2023 AMBER tutorial 2 with PDBID 3WZE
Contents
Introduction
AMBER is employed to compute biomolecular simulations between a receptor and a ligand. AMBER allows us to look at changes in interaction over time. We will be using the protein and receptor, 3WZE.
Directory Setup
As always, we set up folders to keep us organized as we move generate files:
mkdir 001_structure mkdir 002_parameters mkdir 003_leap mkdir 004_equil mkdir 005_production
3WZE Structures
We will generate fresh mol2 and pdb files of both the receptor and the ligand.
Receptor
To avoid any unintended errors, we start with a fresh PDB file and generate the receptor in Chimera. First, open the PDB in Chimera. Then select the protein
Select -> Structure -> protein
Then
Select -> Invert (all models)
to select everything but the protein. Next we delete everything but the protein by
Actions -> Atoms/Bonds -> delete
Note: we do NOT add hydrogens or add charge. This will be addressed in TLEaP below. And now we save the file as BOTH a mol2 and a PDB (3wze_rec.mol2; 3wze_rec.pdb).
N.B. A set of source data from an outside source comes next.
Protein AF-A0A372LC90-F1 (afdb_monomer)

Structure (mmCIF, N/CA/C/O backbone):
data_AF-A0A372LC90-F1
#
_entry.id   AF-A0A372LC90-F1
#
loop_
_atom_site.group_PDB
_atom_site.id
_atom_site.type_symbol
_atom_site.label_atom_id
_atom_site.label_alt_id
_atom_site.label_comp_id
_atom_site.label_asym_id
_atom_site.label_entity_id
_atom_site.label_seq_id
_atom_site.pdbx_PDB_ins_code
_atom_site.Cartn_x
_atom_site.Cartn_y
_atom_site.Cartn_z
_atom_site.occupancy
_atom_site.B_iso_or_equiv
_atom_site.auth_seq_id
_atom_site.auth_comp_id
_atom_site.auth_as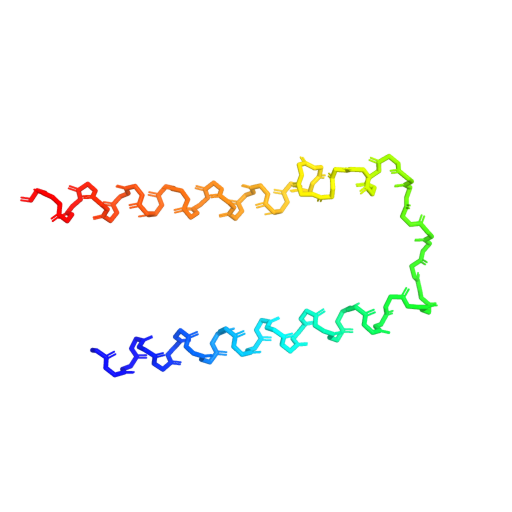ym_id
_atom_site.auth_atom_id
_atom_site.pdbx_PDB_model_num
ATOM 1 N N . MET A 1 1 ? 9.145 -21.229 -5.792 1.00 72.31 1 MET A N 1
ATOM 2 C CA . MET A 1 1 ? 7.744 -21.188 -6.274 1.00 72.31 1 MET A CA 1
ATOM 3 C C . MET A 1 1 ? 6.745 -21.474 -5.154 1.00 72.31 1 MET A C 1
ATOM 5 O O . MET A 1 1 ? 6.096 -20.533 -4.725 1.00 72.31 1 MET A O 1
ATOM 9 N N . ALA A 1 2 ? 6.667 -22.697 -4.608 1.00 85.44 2 ALA A N 1
ATOM 10 C CA . ALA A 1 2 ? 5.663 -23.060 -3.590 1.00 85.44 2 ALA A CA 1
ATOM 11 C C . ALA A 1 2 ? 5.693 -22.192 -2.312 1.00 85.44 2 ALA A C 1
ATOM 13 O O . ALA A 1 2 ? 4.645 -21.786 -1.820 1.00 85.44 2 ALA A O 1
ATOM 14 N N . LEU A 1 3 ? 6.888 -21.836 -1.824 1.00 88.12 3 LEU A N 1
ATOM 15 C CA . LEU A 1 3 ? 7.050 -20.978 -0.643 1.00 88.12 3 LEU A CA 1
ATOM 16 C C . LEU A 1 3 ? 6.461 -19.571 -0.855 1.00 88.12 3 LEU A C 1
ATOM 18 O O . LEU A 1 3 ? 5.737 -19.066 -0.007 1.00 88.12 3 LEU A O 1
ATOM 22 N N . ALA A 1 4 ? 6.731 -18.961 -2.013 1.00 78.19 4 ALA A N 1
ATOM 23 C CA . ALA A 1 4 ? 6.238 -17.626 -2.346 1.00 78.19 4 ALA A CA 1
ATOM 24 C C . ALA A 1 4 ? 4.706 -17.603 -2.463 1.00 78.19 4 ALA A C 1
ATOM 26 O O . ALA A 1 4 ? 4.059 -16.710 -1.924 1.00 78.19 4 ALA A O 1
ATOM 27 N N . VAL A 1 5 ? 4.122 -18.625 -3.098 1.00 86.56 5 VAL A N 1
ATOM 28 C CA . VAL A 1 5 ? 2.662 -18.781 -3.201 1.00 86.56 5 VAL A CA 1
ATOM 29 C C . VAL A 1 5 ? 2.033 -18.960 -1.816 1.00 86.56 5 VAL A C 1
ATOM 31 O O . VAL A 1 5 ? 1.025 -18.323 -1.517 1.00 86.56 5 VAL A O 1
ATOM 34 N N . GLY A 1 6 ? 2.655 -19.763 -0.947 1.00 93.31 6 GLY A N 1
ATOM 35 C CA . GLY A 1 6 ? 2.210 -19.940 0.436 1.00 93.31 6 GLY A CA 1
ATOM 36 C C . GLY A 1 6 ? 2.219 -18.632 1.228 1.00 93.31 6 GLY A C 1
ATOM 37 O O . GLY A 1 6 ? 1.222 -18.298 1.863 1.00 93.31 6 GLY A O 1
ATOM 38 N N . ILE A 1 7 ? 3.301 -17.851 1.129 1.00 87.88 7 ILE A N 1
ATOM 39 C CA . ILE A 1 7 ? 3.407 -16.540 1.783 1.00 87.88 7 ILE A CA 1
ATOM 40 C C . ILE A 1 7 ? 2.295 -15.607 1.297 1.00 87.88 7 ILE A C 1
ATOM 42 O O . ILE A 1 7 ? 1.615 -15.002 2.123 1.00 87.88 7 ILE A O 1
ATOM 46 N N . VAL A 1 8 ? 2.057 -15.518 -0.015 1.00 82.69 8 VAL A N 1
ATOM 47 C CA . VAL A 1 8 ? 1.012 -14.643 -0.574 1.00 82.69 8 VAL A CA 1
ATOM 48 C C . VAL A 1 8 ? -0.376 -15.041 -0.076 1.00 82.69 8 VAL A C 1
ATOM 50 O O . VAL A 1 8 ? -1.126 -14.180 0.379 1.00 82.69 8 VAL A O 1
ATOM 53 N N . LEU A 1 9 ? -0.711 -16.334 -0.106 1.00 89.06 9 LEU A N 1
ATOM 54 C CA . LEU A 1 9 ? -2.024 -16.816 0.328 1.00 89.06 9 LEU A CA 1
ATOM 55 C C . LEU A 1 9 ? -2.254 -16.586 1.825 1.00 89.06 9 LEU A C 1
ATOM 57 O O . LEU A 1 9 ? -3.307 -16.078 2.206 1.00 89.06 9 LEU A O 1
ATOM 61 N N . VAL A 1 10 ? -1.267 -16.899 2.669 1.00 90.31 10 VAL A N 1
ATOM 62 C CA . VAL A 1 10 ? -1.362 -16.679 4.121 1.00 90.31 10 VAL A CA 1
ATOM 63 C C . VAL A 1 10 ? -1.497 -15.191 4.436 1.00 90.31 10 VAL A C 1
ATOM 65 O O . VAL A 1 10 ? -2.365 -14.813 5.222 1.00 90.31 10 VAL A O 1
ATOM 68 N N . SER A 1 11 ? -0.698 -14.343 3.784 1.00 76.62 11 SER A N 1
ATOM 69 C CA . SER A 1 11 ? -0.764 -12.887 3.955 1.00 76.62 11 SER A CA 1
ATOM 70 C C . SER A 1 11 ? -2.142 -12.350 3.579 1.00 76.62 11 SER A C 1
ATOM 72 O O . SER A 1 11 ? -2.744 -11.601 4.340 1.00 76.62 11 SER A O 1
ATOM 74 N N . LEU A 1 12 ? -2.673 -12.784 2.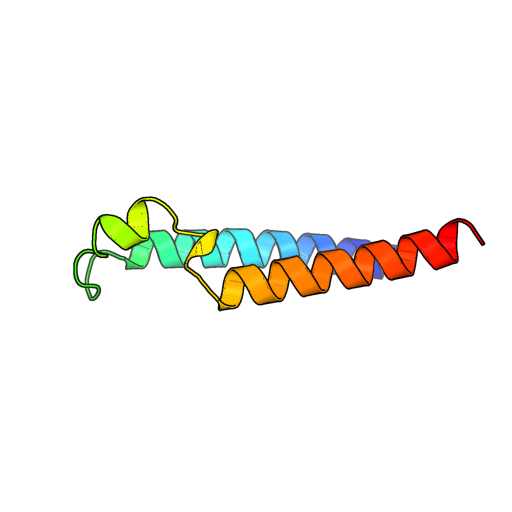432 1.00 79.31 12 LEU A N 1
ATOM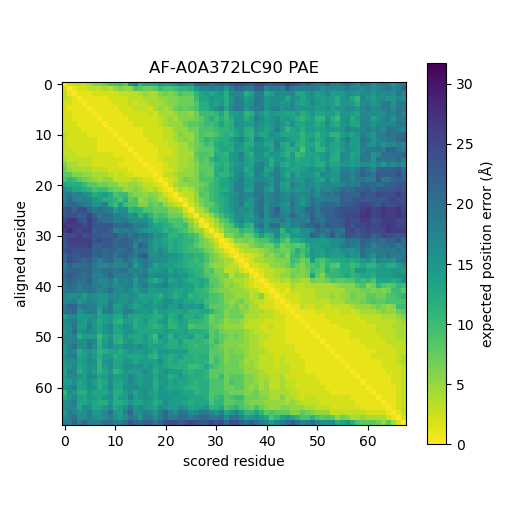 75 C CA . LEU A 1 12 ? -3.974 -12.352 1.933 1.00 79.31 12 LEU A CA 1
ATOM 76 C C . LEU A 1 12 ? -5.105 -12.752 2.891 1.00 79.31 12 LEU A C 1
ATOM 78 O O . LEU A 1 12 ? -5.944 -11.922 3.238 1.00 79.31 12 LEU A O 1
ATOM 82 N N . VAL A 1 13 ? -5.106 -14.005 3.355 1.00 89.38 13 VAL A N 1
ATOM 83 C CA . VAL A 1 13 ? -6.092 -14.503 4.325 1.00 89.38 13 VAL A CA 1
ATOM 84 C C . VAL A 1 13 ? -5.997 -13.719 5.633 1.00 89.38 13 VAL A C 1
ATOM 86 O O . VAL A 1 13 ? -7.018 -13.252 6.137 1.00 89.38 13 VAL A O 1
ATOM 89 N N . TYR A 1 14 ? -4.786 -13.511 6.153 1.00 81.94 14 TYR A N 1
ATOM 90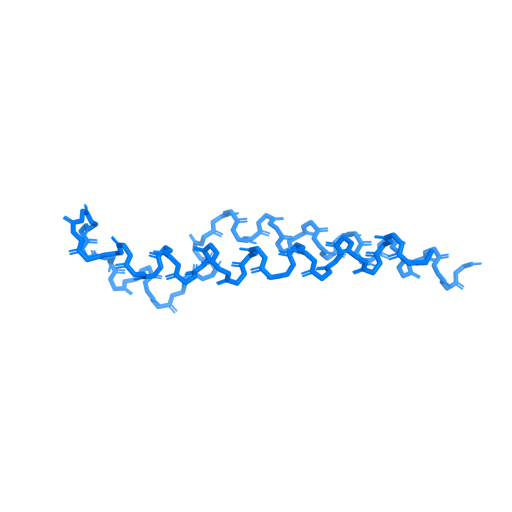 C CA . TYR A 1 14 ? -4.561 -12.753 7.381 1.00 81.94 14 TYR A CA 1
ATOM 91 C C . TYR A 1 14 ? -5.063 -11.307 7.266 1.00 81.94 14 TYR A C 1
ATOM 93 O O . TYR A 1 14 ? -5.786 -10.836 8.145 1.00 81.94 14 TYR A O 1
ATOM 101 N N . THR A 1 15 ? -4.769 -10.622 6.157 1.00 79.50 15 THR A N 1
ATOM 102 C CA . THR A 1 15 ? -5.261 -9.262 5.895 1.00 79.50 15 THR A CA 1
ATOM 103 C C . THR A 1 15 ? -6.788 -9.209 5.831 1.00 79.50 15 THR A C 1
ATOM 105 O O . THR A 1 15 ? -7.393 -8.307 6.413 1.00 79.50 15 THR A O 1
ATOM 108 N N . LEU A 1 16 ? -7.433 -10.176 5.168 1.00 75.62 16 LEU A N 1
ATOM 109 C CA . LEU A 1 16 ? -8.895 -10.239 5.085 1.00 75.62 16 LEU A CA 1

Sometimes mol2 files are tricky to load in AMBER so it is best to have both just in case.
Ligand
To generate only the ligand, open 3wze.pdb and repeat:
Select -> Structure -> protein
This time we want to delete the protein so we delete the selection by
Actions -> Atoms/Bonds -> delete
Next we want to remove the detergent, acetone, and waters by
Select -> Residue -> HOH -> Actions -> Atoms/Bonds -> delete Select -> Residue -> DTT -> Actions -> Atoms/Bonds -> delete Select -> Residue -> ACT -> Actions -> Atoms/Bonds -> delete
We will once again add hydrogens to the ligand by selecting the ligand and then
Tools > Structure editing > Add H
And we will add charge by
Tools > Structure editing > Add Charge > (have Amber ff14SB and AM1-BCC selected) -> Ok
Now we save this as a mol2 file, 3wze_lig.mol2.
Go to the directory:
cd 001_structure
and transfer/save all files there.
Amber Simulation Parameters
Next, change directory to
cd 002_parameters
To generate parameters for the simulation, we must implement the following:
antechamber -i ../001_structure/3wze_lig_wH.mol2 -fi mol2 -o 3wze_ligand_antechamber.mol2 -fo mol2 -at gaff2 -c bcc -rn LIG -nc 0
nc = 0 because the charge on the ligand is 0. If your ligand is non-zero, enter the appropriate charge at the end of this line. It may be helpful to check the protonation state of the ligand at pH 7. Once 3wze_ligand_antechamber.mol2 output file is generated, run parmch2:
parmchk2 -i 3wze_ligand_antechamber.mol2 -f mol2 -o 3wze_ligand.am1bcc.frcmod
TLEaP
Next we will generate the AMBER topology file and coordinate files. Switch to the directory:
cd 003_leap
Two types of files will be generated, parm7 (topology) and rst7 (coordinates). Create the input file:
vi leap.in
And then input the following (make sure you change the username):
#!/USERNAME/bin/sh
###load protein force field
source leaprc.protein.ff14SB
###load GAFF force field (for our ligand)
source leaprc.gaff
###load TIP3P (water) force field
source leaprc.water.tip3p
###load ions frcmod for the tip3p model
loadamberparams frcmod.ionsjc_tip3p
###needed so we can use igb=8 model
set default PBradii mbondi3
###load protein pdb file
rec=loadpdb ../000_structure/3wze_rec.pdb
##@make disulfide bond
###load ligand frcmod/mol2
loadamberparams ../000_structure/3wze_ligand.am1bcc.frcmod
lig=loadmol2 ../000_structure/3wze_ligand_antechamber.mol2
###create gase-phase complex
gascomplex= combine {rec lig}
###write gas-phase pdb
savepdb gascomplex 3wze.gas.complex.pdb
###write gas-phase toplogy and coord files for MMGBSA calc
saveamberparm gascomplex 3wze.complex.parm7 3wze.gas.complex.rst7
saveamberparm rec 3wze.gas.receptor.parm7 3wze.gas.receptor.rst7
saveamberparm lig 3wze.gas.ligand.parm7 3wze.gas.ligand.rst7
###create solvated complex (albeit redundant)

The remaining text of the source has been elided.